═════ Available records

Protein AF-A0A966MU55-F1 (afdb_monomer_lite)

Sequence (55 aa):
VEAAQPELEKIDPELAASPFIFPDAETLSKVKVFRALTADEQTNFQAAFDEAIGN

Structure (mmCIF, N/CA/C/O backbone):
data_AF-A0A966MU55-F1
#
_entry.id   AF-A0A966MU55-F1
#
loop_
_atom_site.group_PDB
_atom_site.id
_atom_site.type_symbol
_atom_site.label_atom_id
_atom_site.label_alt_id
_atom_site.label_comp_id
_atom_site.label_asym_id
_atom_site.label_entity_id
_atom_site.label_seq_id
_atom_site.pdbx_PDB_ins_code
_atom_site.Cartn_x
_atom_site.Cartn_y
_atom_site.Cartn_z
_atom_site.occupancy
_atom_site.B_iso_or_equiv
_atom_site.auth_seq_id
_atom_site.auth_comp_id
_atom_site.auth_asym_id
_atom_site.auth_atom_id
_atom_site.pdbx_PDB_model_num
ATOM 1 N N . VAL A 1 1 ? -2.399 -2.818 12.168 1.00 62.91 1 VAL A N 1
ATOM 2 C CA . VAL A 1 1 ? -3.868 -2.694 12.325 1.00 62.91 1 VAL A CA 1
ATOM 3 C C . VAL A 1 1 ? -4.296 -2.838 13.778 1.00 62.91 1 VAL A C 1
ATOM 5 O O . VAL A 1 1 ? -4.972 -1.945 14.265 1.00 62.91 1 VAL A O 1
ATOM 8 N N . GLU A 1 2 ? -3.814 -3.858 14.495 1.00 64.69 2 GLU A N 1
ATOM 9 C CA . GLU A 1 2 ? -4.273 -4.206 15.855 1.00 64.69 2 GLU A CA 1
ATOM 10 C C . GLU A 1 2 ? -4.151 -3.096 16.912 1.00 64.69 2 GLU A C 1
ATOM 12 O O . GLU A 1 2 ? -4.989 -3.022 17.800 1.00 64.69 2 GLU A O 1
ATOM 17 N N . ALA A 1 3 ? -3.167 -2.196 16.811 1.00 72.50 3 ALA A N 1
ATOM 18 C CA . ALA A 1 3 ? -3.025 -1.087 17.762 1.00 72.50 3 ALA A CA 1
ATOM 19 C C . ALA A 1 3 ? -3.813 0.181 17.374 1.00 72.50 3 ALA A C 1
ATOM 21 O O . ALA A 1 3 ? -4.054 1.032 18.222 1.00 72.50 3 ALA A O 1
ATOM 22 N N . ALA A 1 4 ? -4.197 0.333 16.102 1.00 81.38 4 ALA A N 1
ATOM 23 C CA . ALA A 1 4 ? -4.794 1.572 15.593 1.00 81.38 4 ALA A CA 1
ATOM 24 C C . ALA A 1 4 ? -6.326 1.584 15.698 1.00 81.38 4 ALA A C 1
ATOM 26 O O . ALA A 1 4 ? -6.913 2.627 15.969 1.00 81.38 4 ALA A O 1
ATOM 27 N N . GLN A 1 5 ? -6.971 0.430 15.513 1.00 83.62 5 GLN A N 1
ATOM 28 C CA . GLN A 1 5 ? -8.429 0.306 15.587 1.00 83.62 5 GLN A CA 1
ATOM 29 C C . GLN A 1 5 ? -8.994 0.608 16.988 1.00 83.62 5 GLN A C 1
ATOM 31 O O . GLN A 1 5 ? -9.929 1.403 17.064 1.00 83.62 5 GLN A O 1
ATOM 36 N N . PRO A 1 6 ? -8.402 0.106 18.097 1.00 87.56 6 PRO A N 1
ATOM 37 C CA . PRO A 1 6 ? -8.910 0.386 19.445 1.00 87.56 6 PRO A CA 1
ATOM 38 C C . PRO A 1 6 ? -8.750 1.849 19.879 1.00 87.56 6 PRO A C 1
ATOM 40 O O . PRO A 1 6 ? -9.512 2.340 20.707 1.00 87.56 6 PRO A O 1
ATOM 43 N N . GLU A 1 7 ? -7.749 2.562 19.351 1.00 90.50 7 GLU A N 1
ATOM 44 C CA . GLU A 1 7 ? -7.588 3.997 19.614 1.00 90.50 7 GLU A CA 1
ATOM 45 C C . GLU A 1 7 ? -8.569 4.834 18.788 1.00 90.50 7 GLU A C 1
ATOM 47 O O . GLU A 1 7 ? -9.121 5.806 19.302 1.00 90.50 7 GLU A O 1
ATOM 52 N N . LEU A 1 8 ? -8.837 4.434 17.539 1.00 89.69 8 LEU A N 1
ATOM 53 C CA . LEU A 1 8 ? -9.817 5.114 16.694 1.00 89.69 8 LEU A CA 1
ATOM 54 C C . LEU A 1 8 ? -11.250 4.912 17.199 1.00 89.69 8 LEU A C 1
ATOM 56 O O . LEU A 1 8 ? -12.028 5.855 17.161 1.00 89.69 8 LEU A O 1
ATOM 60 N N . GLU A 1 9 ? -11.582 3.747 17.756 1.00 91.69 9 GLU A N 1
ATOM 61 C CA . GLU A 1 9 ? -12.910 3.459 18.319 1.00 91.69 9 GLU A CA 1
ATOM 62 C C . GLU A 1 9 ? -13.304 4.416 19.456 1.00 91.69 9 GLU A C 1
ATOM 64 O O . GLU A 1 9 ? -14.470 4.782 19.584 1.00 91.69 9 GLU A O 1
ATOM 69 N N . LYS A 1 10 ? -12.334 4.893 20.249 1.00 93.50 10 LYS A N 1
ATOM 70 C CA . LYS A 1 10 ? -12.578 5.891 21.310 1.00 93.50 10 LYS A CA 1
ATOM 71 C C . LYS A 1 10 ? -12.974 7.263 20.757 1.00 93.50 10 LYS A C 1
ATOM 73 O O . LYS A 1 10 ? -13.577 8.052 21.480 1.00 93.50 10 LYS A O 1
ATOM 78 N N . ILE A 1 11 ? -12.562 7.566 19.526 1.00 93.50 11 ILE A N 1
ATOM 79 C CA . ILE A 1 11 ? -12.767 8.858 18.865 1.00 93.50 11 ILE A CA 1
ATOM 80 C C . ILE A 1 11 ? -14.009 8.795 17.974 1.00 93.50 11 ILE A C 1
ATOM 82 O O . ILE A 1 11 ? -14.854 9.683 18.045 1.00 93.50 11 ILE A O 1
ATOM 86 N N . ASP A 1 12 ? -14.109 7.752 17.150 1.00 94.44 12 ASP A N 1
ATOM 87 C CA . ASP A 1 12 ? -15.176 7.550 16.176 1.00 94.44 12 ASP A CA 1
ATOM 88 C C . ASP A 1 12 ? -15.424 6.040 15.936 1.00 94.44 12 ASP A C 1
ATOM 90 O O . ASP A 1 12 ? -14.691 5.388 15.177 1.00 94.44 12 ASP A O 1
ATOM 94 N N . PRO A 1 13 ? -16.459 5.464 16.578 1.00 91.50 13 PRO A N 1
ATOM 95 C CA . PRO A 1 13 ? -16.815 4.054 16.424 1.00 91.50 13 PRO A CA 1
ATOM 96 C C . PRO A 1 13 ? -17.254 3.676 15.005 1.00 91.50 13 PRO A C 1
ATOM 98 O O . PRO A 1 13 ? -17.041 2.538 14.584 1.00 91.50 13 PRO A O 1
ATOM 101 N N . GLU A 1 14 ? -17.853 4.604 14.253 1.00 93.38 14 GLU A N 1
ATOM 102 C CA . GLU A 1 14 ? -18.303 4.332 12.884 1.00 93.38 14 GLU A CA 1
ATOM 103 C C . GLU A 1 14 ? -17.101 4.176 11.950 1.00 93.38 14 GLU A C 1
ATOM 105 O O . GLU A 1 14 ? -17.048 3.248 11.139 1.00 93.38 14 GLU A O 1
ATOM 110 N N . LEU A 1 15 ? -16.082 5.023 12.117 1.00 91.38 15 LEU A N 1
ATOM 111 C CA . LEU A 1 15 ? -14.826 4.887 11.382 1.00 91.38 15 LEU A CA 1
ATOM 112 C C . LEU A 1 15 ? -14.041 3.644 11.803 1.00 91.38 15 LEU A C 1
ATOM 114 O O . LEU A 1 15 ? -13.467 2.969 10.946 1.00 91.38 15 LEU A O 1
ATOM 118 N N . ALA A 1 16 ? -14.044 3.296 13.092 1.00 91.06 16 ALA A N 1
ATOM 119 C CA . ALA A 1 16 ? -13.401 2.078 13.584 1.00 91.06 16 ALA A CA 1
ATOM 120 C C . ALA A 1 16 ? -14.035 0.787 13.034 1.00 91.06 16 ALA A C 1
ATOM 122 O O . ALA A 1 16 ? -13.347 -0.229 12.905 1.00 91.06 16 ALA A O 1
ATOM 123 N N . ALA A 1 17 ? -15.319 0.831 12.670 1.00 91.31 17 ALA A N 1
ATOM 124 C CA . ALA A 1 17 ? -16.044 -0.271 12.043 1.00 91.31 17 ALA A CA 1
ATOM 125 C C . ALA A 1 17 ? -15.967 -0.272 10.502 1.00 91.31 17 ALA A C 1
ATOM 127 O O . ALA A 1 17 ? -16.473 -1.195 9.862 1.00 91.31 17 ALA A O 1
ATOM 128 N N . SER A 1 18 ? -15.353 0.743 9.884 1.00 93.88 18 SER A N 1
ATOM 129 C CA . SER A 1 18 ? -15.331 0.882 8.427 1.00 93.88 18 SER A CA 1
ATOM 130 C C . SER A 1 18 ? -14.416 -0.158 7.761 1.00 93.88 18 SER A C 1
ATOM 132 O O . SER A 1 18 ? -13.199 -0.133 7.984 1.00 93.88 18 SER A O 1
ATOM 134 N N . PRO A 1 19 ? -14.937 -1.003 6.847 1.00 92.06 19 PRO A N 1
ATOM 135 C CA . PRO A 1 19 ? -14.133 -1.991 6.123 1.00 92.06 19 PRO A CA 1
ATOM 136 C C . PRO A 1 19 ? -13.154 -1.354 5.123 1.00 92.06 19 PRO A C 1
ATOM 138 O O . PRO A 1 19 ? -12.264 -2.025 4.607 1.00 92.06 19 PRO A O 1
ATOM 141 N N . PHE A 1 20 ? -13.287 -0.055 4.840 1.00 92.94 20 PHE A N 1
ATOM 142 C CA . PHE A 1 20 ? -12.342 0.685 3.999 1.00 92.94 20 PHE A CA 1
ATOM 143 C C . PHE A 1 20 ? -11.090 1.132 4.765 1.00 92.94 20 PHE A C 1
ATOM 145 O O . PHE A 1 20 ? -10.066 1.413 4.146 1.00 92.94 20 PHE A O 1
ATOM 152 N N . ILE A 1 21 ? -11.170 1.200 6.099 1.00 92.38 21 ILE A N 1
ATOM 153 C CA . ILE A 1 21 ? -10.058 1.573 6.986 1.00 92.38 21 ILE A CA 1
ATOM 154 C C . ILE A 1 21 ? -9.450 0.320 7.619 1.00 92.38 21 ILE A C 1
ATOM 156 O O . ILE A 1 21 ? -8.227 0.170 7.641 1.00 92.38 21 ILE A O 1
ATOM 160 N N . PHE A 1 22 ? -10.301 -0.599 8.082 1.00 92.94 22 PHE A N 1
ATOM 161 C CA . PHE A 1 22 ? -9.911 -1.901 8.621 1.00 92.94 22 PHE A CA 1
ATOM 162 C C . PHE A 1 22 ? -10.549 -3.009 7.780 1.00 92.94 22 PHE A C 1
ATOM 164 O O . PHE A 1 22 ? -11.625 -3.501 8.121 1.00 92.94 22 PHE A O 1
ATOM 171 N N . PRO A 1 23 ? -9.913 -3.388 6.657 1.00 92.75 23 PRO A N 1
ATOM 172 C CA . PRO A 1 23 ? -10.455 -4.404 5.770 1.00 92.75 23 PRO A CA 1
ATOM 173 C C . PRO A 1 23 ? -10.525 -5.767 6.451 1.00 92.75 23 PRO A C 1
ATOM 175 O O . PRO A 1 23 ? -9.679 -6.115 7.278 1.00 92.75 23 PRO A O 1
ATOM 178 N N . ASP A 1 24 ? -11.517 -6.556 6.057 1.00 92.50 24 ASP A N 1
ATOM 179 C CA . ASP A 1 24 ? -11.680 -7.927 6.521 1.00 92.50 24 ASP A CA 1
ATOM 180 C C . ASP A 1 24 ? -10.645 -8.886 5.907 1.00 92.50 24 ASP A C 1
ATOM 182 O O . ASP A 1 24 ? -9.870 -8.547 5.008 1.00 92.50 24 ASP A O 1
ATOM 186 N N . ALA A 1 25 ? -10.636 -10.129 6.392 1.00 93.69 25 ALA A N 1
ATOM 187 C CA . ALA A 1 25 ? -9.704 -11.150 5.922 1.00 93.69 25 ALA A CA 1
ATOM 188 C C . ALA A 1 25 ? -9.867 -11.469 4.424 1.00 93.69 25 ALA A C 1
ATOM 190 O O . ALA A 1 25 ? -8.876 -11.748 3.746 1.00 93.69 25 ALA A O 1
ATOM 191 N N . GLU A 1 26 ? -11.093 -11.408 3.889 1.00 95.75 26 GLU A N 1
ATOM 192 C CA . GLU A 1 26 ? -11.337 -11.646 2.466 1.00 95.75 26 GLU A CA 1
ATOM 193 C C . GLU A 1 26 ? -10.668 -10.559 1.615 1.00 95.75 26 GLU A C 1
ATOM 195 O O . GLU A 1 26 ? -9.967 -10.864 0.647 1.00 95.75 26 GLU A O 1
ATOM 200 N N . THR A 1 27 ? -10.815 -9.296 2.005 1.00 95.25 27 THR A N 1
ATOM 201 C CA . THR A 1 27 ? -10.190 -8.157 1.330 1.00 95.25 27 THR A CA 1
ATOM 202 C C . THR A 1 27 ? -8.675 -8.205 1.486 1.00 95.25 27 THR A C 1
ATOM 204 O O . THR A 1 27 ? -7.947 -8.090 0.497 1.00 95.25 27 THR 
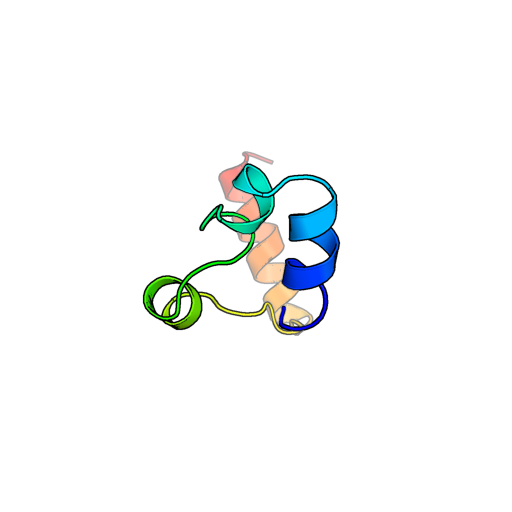A O 1
ATOM 207 N N . LEU A 1 28 ? -8.179 -8.476 2.697 1.00 93.69 28 LEU A N 1
ATOM 208 C CA . LEU A 1 28 ? -6.746 -8.607 2.973 1.00 93.69 28 LEU A CA 1
ATOM 209 C C . LEU A 1 28 ? -6.091 -9.767 2.208 1.00 93.69 28 LEU A C 1
ATOM 211 O O . LEU A 1 28 ? -4.904 -9.699 1.900 1.00 93.69 28 LEU A O 1
ATOM 215 N N . SER A 1 29 ? -6.839 -10.806 1.829 1.00 96.06 29 SER A N 1
ATOM 216 C CA . SER A 1 29 ? -6.301 -11.891 0.994 1.00 96.06 29 SER A CA 1
ATOM 217 C C . SER A 1 29 ? -6.003 -11.459 -0.452 1.00 96.06 29 SER A C 1
ATOM 219 O O . SER A 1 29 ? -5.174 -12.071 -1.135 1.00 96.06 29 SER A O 1
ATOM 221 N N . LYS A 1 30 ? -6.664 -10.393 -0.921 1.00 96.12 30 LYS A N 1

══════════

Problem requirements →
In exact wording, restate the lines of the data above from the first through the one holding "ATOM 9 C CA", and stop after that line.

The completed task →
Protein AF-A0A966MU55-F1 (afdb_monomer_lite)

Sequence (55 aa):
VEAAQPELEKIDPELAASPFIFPDAETLSKVKVFRALTADEQTNFQAAFDEAIGN

Structure (mmCIF, N/CA/C/O backbone):
data_AF-A0A966MU55-F1
#
_entry.id   AF-A0A966MU55-F1
#
loop_
_atom_site.group_PDB
_atom_site.id
_atom_site.type_symbol
_atom_site.label_atom_id
_atom_site.label_alt_id
_atom_site.label_comp_id
_atom_site.label_asym_id
_atom_site.label_entity_id
_atom_site.label_seq_id
_atom_site.pdbx_PDB_ins_code
_atom_site.Cartn_x
_atom_site.Cartn_y
_atom_site.Cartn_z
_atom_site.occupancy
_atom_site.B_iso_or_equiv
_atom_site.auth_seq_id
_atom_site.auth_comp_id
_atom_site.auth_asym_id
_atom_site.auth_atom_id
_atom_site.pdbx_PDB_model_num
ATOM 1 N N . VAL A 1 1 ? -2.399 -2.818 12.168 1.00 62.91 1 VAL A N 1
ATOM 2 C CA . VAL A 1 1 ? -3.868 -2.694 12.325 1.00 62.91 1 VAL A CA 1
ATOM 3 C C . VAL A 1 1 ? -4.296 -2.838 13.778 1.00 62.91 1 VAL A C 1
ATOM 5 O O . VAL A 1 1 ? -4.972 -1.945 14.265 1.00 62.91 1 VAL A O 1
ATOM 8 N N . GLU A 1 2 ? -3.814 -3.858 14.495 1.00 64.69 2 GLU A N 1
ATOM 9 C CA . GLU A 1 2 ? -4.273 -4.206 15.855 1.00 64.69 2 GLU A CA 1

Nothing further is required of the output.